BASELL: “SOLIDARIETÀ AGLI OPERAI E AI SINDACATI” - STUFARA (PRC) ANNUNCIA LA PARTECIPAZIONE ALLA MANIFESTAZIONE CHE SI SVOLGERÀ DOMANI A FERRARA
(Acs) Perugia, 14 giugno 2011 - “In questo momento è urgente incalzare la Basell e mettere in campo tutte le pressioni possibili. Bisogna dire alla Basell in maniera forte e chiara che se la proposta della Newco è stata rifiutata perché giudicata 'non compatibile' con le proprie strategie industriali, la scelta della Basell di chiudere il sito ternano è non compatibile' con le strategie economiche, occupazionali e sociali di Terni e della Regione Umbria”. Lo afferma il presidente del gruppo del Prc – Fds in Consiglio regionale, Damiano Stufara, annunciando la partecipazione “insieme agli operai e alle organizzazioni sindacali” alla manifestazione che si svolgerà domani a Ferrara.

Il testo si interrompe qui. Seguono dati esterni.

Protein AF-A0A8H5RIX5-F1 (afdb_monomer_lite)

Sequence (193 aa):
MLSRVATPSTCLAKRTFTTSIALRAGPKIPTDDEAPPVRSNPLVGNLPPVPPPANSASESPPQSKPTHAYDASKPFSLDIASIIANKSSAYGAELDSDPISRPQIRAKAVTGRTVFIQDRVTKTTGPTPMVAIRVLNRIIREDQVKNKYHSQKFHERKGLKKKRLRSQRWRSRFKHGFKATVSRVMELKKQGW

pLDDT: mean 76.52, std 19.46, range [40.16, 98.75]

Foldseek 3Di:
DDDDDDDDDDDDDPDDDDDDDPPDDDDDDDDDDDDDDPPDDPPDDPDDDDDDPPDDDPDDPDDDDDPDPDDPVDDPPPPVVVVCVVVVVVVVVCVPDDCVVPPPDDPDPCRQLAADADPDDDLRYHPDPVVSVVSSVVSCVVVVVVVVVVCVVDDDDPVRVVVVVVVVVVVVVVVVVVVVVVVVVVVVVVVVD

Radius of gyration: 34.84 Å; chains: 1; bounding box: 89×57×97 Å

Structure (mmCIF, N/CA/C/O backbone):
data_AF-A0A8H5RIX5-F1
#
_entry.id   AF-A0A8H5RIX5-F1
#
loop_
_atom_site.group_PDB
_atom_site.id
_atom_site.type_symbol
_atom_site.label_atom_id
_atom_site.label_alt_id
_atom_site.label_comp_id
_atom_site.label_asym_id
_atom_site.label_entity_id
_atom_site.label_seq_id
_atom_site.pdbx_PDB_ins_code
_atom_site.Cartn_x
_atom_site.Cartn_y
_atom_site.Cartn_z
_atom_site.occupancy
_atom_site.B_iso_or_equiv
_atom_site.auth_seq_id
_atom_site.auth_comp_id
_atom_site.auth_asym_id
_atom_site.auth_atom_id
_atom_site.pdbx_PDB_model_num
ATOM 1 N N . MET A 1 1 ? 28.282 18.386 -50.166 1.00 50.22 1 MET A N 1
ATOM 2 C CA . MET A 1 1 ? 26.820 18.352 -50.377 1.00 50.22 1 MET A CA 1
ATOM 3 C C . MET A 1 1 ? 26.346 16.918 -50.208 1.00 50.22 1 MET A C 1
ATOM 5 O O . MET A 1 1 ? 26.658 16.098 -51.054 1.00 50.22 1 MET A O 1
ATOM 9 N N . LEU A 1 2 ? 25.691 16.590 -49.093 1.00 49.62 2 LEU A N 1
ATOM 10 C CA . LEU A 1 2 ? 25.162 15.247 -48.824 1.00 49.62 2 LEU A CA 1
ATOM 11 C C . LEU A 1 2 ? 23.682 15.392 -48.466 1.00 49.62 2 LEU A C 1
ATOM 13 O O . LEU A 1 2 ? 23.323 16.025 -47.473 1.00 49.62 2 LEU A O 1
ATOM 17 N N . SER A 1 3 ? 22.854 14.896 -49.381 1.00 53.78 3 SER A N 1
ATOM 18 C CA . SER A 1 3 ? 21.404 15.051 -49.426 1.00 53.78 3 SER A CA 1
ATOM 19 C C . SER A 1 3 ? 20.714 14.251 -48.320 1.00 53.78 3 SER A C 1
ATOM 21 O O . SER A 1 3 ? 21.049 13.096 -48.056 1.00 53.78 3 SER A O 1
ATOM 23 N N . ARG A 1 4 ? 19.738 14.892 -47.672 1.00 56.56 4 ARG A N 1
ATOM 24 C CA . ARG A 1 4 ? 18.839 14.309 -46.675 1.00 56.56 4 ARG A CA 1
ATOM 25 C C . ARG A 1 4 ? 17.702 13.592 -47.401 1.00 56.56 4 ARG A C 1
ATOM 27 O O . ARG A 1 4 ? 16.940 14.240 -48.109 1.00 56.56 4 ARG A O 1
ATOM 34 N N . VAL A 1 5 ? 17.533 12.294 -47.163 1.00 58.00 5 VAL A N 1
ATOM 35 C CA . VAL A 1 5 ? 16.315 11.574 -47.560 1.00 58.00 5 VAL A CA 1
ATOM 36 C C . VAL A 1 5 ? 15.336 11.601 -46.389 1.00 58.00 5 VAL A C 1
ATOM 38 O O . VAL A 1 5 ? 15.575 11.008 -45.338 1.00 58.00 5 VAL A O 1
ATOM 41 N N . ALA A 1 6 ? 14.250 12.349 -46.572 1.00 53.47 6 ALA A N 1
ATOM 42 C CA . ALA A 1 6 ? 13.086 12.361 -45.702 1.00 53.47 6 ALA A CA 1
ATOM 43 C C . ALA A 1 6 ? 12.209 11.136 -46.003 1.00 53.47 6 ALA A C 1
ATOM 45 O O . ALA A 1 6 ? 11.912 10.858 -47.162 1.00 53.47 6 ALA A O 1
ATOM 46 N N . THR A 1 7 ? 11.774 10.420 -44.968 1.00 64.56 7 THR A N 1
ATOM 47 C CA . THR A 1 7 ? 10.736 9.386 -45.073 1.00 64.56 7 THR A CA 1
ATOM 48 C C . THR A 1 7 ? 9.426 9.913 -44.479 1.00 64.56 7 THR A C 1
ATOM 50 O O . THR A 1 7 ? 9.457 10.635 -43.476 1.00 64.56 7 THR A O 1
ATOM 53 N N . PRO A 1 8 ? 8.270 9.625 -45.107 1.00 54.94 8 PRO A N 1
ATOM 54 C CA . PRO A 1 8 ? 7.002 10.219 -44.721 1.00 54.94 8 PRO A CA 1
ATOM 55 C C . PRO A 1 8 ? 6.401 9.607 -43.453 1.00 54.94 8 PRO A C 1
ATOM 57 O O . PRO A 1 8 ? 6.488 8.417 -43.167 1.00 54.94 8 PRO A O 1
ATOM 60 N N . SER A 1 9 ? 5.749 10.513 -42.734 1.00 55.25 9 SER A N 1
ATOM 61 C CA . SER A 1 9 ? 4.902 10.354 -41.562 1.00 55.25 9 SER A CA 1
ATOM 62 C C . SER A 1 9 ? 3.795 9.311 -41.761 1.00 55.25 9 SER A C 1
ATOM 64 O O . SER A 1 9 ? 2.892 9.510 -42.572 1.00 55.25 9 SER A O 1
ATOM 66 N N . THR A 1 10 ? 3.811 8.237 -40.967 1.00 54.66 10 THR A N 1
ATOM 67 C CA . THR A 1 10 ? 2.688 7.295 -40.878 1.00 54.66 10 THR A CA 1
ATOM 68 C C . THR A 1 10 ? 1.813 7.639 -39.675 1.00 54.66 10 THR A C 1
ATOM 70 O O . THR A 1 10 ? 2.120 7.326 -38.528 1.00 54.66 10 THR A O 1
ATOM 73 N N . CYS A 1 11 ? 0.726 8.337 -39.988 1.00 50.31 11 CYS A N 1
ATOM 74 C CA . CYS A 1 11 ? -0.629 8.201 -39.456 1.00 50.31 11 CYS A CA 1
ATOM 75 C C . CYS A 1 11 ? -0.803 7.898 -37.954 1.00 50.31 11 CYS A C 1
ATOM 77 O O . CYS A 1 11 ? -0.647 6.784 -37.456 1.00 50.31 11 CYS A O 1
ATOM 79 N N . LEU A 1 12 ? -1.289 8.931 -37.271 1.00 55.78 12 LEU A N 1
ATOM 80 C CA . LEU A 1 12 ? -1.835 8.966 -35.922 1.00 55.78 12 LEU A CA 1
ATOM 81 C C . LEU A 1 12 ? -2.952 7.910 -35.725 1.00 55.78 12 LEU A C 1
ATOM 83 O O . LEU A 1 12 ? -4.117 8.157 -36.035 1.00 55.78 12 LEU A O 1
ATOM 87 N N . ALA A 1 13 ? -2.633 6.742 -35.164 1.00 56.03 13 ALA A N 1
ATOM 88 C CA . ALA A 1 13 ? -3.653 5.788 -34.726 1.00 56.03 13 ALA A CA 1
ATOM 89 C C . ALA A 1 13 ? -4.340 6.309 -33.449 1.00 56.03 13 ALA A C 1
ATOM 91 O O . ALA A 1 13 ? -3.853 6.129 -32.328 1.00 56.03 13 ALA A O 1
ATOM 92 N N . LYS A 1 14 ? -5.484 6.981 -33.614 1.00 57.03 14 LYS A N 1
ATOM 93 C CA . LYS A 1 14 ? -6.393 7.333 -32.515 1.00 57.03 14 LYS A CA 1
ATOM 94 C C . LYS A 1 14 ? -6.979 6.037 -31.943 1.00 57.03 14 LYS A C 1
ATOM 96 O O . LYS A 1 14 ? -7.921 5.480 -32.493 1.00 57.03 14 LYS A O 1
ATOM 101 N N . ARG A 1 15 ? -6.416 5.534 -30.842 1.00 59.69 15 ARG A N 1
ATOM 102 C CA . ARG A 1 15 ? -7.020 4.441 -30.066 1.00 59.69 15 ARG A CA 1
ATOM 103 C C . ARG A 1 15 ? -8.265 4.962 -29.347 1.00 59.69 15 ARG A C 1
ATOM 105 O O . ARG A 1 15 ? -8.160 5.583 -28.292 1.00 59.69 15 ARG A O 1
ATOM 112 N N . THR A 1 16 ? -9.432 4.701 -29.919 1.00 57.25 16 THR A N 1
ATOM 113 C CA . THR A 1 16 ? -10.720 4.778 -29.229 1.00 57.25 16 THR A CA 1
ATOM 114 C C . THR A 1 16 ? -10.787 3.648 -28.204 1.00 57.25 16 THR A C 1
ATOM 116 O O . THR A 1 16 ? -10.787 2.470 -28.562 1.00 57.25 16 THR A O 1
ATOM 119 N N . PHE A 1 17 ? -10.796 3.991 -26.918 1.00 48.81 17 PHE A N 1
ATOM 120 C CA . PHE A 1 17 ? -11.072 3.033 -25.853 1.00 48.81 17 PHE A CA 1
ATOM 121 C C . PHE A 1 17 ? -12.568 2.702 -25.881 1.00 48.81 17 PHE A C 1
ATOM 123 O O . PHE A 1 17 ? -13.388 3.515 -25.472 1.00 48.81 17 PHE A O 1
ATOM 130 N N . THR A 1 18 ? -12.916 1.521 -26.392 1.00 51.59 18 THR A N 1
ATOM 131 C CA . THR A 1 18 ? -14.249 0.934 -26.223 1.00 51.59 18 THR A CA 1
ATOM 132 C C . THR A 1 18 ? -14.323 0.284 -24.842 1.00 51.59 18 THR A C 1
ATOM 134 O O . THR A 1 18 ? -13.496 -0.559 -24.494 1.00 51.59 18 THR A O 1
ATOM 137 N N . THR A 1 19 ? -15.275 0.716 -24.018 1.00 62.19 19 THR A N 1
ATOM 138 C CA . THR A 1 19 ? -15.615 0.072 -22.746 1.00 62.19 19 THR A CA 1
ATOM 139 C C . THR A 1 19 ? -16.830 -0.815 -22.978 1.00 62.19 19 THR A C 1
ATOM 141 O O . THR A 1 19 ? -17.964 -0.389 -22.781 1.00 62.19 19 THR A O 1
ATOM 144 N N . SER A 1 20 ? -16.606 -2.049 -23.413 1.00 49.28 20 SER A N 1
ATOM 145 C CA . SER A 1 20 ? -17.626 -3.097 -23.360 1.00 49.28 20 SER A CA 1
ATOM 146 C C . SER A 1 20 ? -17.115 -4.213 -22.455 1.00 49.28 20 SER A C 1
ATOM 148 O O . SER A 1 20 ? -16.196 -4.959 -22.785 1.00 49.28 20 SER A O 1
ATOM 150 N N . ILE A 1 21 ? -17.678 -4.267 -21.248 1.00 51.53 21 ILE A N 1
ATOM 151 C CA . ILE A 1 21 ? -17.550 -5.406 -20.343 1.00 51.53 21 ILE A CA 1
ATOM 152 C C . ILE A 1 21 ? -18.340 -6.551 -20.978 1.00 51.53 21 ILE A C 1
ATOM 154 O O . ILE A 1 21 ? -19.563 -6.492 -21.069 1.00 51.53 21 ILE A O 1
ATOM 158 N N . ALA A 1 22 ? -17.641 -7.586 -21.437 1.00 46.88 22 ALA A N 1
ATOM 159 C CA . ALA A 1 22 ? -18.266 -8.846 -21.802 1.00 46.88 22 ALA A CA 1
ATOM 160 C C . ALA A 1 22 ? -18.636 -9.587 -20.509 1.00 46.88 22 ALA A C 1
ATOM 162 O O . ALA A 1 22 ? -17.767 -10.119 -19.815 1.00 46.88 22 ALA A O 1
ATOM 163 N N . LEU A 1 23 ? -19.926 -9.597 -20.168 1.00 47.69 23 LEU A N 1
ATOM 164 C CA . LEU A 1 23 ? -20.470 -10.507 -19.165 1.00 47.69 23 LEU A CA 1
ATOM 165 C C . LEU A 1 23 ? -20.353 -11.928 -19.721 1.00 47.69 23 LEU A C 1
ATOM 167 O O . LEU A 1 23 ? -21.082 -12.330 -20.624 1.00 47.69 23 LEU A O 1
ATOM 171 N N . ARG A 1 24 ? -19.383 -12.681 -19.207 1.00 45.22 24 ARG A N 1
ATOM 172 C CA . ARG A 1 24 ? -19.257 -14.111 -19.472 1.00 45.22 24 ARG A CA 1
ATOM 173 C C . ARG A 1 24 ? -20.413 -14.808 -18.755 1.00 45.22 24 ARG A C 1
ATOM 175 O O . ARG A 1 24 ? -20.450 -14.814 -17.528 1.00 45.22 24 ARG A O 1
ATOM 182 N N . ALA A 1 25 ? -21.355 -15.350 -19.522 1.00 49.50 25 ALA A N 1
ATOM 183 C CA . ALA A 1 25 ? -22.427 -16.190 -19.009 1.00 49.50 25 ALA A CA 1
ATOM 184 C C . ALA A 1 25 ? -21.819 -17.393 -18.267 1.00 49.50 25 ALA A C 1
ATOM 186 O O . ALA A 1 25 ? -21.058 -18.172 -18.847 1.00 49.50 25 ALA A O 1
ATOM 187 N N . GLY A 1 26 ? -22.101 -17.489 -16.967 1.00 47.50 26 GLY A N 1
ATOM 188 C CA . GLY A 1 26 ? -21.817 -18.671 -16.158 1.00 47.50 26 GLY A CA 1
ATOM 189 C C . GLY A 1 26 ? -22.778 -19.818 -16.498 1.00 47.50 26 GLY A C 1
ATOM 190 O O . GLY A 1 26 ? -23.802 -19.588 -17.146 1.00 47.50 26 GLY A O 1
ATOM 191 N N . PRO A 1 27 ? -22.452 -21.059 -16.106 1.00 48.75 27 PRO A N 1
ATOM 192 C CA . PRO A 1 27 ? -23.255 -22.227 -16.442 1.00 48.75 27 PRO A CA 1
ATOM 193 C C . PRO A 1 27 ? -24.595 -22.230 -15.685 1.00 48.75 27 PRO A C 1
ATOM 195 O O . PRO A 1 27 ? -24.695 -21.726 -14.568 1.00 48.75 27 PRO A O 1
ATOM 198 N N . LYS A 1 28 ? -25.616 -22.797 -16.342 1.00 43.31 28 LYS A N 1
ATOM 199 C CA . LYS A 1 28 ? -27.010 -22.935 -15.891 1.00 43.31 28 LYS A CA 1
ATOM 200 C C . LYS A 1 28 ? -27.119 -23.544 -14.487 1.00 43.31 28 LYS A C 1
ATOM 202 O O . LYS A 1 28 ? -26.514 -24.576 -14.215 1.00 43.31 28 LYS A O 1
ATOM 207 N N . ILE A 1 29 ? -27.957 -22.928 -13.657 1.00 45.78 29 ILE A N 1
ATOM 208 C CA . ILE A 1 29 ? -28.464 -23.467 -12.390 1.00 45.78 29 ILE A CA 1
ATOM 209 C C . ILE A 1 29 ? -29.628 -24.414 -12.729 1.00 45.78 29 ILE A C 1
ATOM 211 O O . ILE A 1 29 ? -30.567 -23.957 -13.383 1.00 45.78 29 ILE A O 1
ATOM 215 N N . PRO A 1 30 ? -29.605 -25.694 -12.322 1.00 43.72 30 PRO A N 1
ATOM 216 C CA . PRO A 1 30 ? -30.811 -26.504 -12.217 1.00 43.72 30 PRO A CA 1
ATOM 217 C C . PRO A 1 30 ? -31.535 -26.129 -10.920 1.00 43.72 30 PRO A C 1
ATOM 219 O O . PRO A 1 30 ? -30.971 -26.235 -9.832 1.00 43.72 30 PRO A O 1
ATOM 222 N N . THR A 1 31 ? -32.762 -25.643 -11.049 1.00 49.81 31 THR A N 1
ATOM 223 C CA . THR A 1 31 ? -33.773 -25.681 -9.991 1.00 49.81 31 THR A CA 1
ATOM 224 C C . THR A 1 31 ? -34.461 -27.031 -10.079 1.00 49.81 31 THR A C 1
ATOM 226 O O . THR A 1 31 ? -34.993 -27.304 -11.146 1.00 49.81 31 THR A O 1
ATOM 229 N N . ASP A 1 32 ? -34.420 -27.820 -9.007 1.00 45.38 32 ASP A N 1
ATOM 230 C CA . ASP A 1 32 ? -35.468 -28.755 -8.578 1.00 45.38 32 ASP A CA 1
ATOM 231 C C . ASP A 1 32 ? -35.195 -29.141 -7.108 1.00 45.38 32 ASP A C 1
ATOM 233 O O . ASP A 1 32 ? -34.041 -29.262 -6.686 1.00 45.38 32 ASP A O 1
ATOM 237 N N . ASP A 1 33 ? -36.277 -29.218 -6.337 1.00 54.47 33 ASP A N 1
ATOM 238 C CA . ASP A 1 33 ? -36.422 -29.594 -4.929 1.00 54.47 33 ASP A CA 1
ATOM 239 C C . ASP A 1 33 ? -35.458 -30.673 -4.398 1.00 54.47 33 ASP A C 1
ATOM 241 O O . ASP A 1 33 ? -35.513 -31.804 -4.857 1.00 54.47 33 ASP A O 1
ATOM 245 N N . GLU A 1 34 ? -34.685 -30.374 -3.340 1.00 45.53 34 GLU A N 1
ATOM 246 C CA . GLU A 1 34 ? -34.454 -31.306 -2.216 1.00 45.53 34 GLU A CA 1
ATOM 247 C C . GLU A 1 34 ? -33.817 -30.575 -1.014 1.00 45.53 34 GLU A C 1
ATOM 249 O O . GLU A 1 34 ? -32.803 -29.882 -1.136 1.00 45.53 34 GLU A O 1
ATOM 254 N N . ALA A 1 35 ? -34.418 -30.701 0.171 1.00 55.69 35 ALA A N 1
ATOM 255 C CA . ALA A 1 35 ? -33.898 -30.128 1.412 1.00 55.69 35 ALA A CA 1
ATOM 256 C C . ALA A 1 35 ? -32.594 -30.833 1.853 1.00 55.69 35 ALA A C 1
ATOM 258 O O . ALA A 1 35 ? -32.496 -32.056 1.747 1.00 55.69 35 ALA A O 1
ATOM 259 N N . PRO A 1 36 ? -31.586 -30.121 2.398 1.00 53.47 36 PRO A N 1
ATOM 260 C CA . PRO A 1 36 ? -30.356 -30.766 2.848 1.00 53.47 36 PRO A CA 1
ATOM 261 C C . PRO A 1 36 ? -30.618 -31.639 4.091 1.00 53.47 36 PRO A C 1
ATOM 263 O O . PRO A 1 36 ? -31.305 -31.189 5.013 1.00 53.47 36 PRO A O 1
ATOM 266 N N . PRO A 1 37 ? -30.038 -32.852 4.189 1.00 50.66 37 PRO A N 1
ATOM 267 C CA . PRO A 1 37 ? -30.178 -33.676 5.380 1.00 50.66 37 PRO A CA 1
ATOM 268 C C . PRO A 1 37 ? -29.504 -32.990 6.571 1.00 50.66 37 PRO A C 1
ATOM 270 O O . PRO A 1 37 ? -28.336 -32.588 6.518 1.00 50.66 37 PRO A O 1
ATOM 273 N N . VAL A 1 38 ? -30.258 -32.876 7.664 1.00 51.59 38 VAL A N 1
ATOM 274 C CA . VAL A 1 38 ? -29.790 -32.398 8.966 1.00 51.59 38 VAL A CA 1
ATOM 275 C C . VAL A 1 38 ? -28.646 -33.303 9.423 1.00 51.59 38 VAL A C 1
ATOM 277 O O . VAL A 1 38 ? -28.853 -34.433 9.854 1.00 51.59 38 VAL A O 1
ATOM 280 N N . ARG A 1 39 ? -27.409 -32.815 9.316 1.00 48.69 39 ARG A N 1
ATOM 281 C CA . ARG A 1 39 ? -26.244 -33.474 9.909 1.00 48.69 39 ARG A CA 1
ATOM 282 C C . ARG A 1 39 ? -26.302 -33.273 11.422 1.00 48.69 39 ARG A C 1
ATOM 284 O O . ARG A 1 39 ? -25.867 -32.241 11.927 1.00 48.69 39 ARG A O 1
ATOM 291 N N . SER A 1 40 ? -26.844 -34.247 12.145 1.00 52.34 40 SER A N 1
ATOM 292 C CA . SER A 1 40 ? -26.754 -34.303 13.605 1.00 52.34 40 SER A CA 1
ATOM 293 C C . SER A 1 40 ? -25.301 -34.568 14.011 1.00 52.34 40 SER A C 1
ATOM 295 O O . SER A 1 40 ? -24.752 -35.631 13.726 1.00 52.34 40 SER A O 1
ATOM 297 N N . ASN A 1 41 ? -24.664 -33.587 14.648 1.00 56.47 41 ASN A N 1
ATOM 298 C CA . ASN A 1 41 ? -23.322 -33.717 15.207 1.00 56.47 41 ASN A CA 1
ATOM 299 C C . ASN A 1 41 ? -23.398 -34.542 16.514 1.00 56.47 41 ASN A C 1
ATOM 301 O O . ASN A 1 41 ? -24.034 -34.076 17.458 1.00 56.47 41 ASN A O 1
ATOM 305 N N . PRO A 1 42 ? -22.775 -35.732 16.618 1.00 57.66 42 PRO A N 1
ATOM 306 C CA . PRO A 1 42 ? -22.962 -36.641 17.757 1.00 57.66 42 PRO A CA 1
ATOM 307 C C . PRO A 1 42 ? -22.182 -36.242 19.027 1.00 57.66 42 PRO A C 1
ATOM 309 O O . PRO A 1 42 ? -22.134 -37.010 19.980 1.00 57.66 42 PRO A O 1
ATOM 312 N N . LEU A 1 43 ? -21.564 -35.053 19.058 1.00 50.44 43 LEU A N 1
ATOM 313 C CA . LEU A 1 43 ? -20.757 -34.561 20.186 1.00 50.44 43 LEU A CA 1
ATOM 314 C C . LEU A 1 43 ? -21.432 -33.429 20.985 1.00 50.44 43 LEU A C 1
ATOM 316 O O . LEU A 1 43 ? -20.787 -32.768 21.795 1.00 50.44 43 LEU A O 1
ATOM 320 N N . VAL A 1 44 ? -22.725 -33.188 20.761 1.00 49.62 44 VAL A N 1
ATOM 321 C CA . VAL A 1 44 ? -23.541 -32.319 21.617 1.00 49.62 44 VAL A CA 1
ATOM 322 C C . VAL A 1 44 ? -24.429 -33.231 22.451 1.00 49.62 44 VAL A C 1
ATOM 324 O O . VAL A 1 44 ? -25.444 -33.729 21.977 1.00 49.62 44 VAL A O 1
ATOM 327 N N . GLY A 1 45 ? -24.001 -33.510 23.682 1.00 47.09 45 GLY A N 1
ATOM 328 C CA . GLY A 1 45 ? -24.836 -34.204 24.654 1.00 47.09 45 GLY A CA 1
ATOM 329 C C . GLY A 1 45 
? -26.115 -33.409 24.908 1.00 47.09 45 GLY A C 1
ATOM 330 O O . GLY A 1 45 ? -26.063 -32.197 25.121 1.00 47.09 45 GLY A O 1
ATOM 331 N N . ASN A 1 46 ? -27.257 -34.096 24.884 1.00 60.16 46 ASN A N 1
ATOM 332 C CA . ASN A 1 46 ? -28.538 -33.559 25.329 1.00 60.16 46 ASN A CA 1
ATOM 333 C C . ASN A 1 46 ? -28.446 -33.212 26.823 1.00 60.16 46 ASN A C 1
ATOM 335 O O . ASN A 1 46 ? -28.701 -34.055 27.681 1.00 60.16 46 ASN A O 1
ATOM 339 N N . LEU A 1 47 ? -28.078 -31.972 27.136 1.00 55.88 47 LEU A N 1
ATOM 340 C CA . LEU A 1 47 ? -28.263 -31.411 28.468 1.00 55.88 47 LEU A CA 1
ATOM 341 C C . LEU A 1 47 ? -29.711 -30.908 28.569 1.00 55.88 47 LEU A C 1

“Per dire forte questo no alle scelte della Basell – osserva Stufara - ognuno deve fare la sua parte: il Governo, con il ministro Romani e la presidenza del Consiglio dei ministri, deve uscire dal suo silenzio che rassomiglia sempre di più ad un assenso. La Regione deve ripensare i propri rapporti con le multinazionali che operano in Umbria fondandoli anche su una nuova legislazione, a partire dalla nostra proposta di legge contro le delocalizzazioni”.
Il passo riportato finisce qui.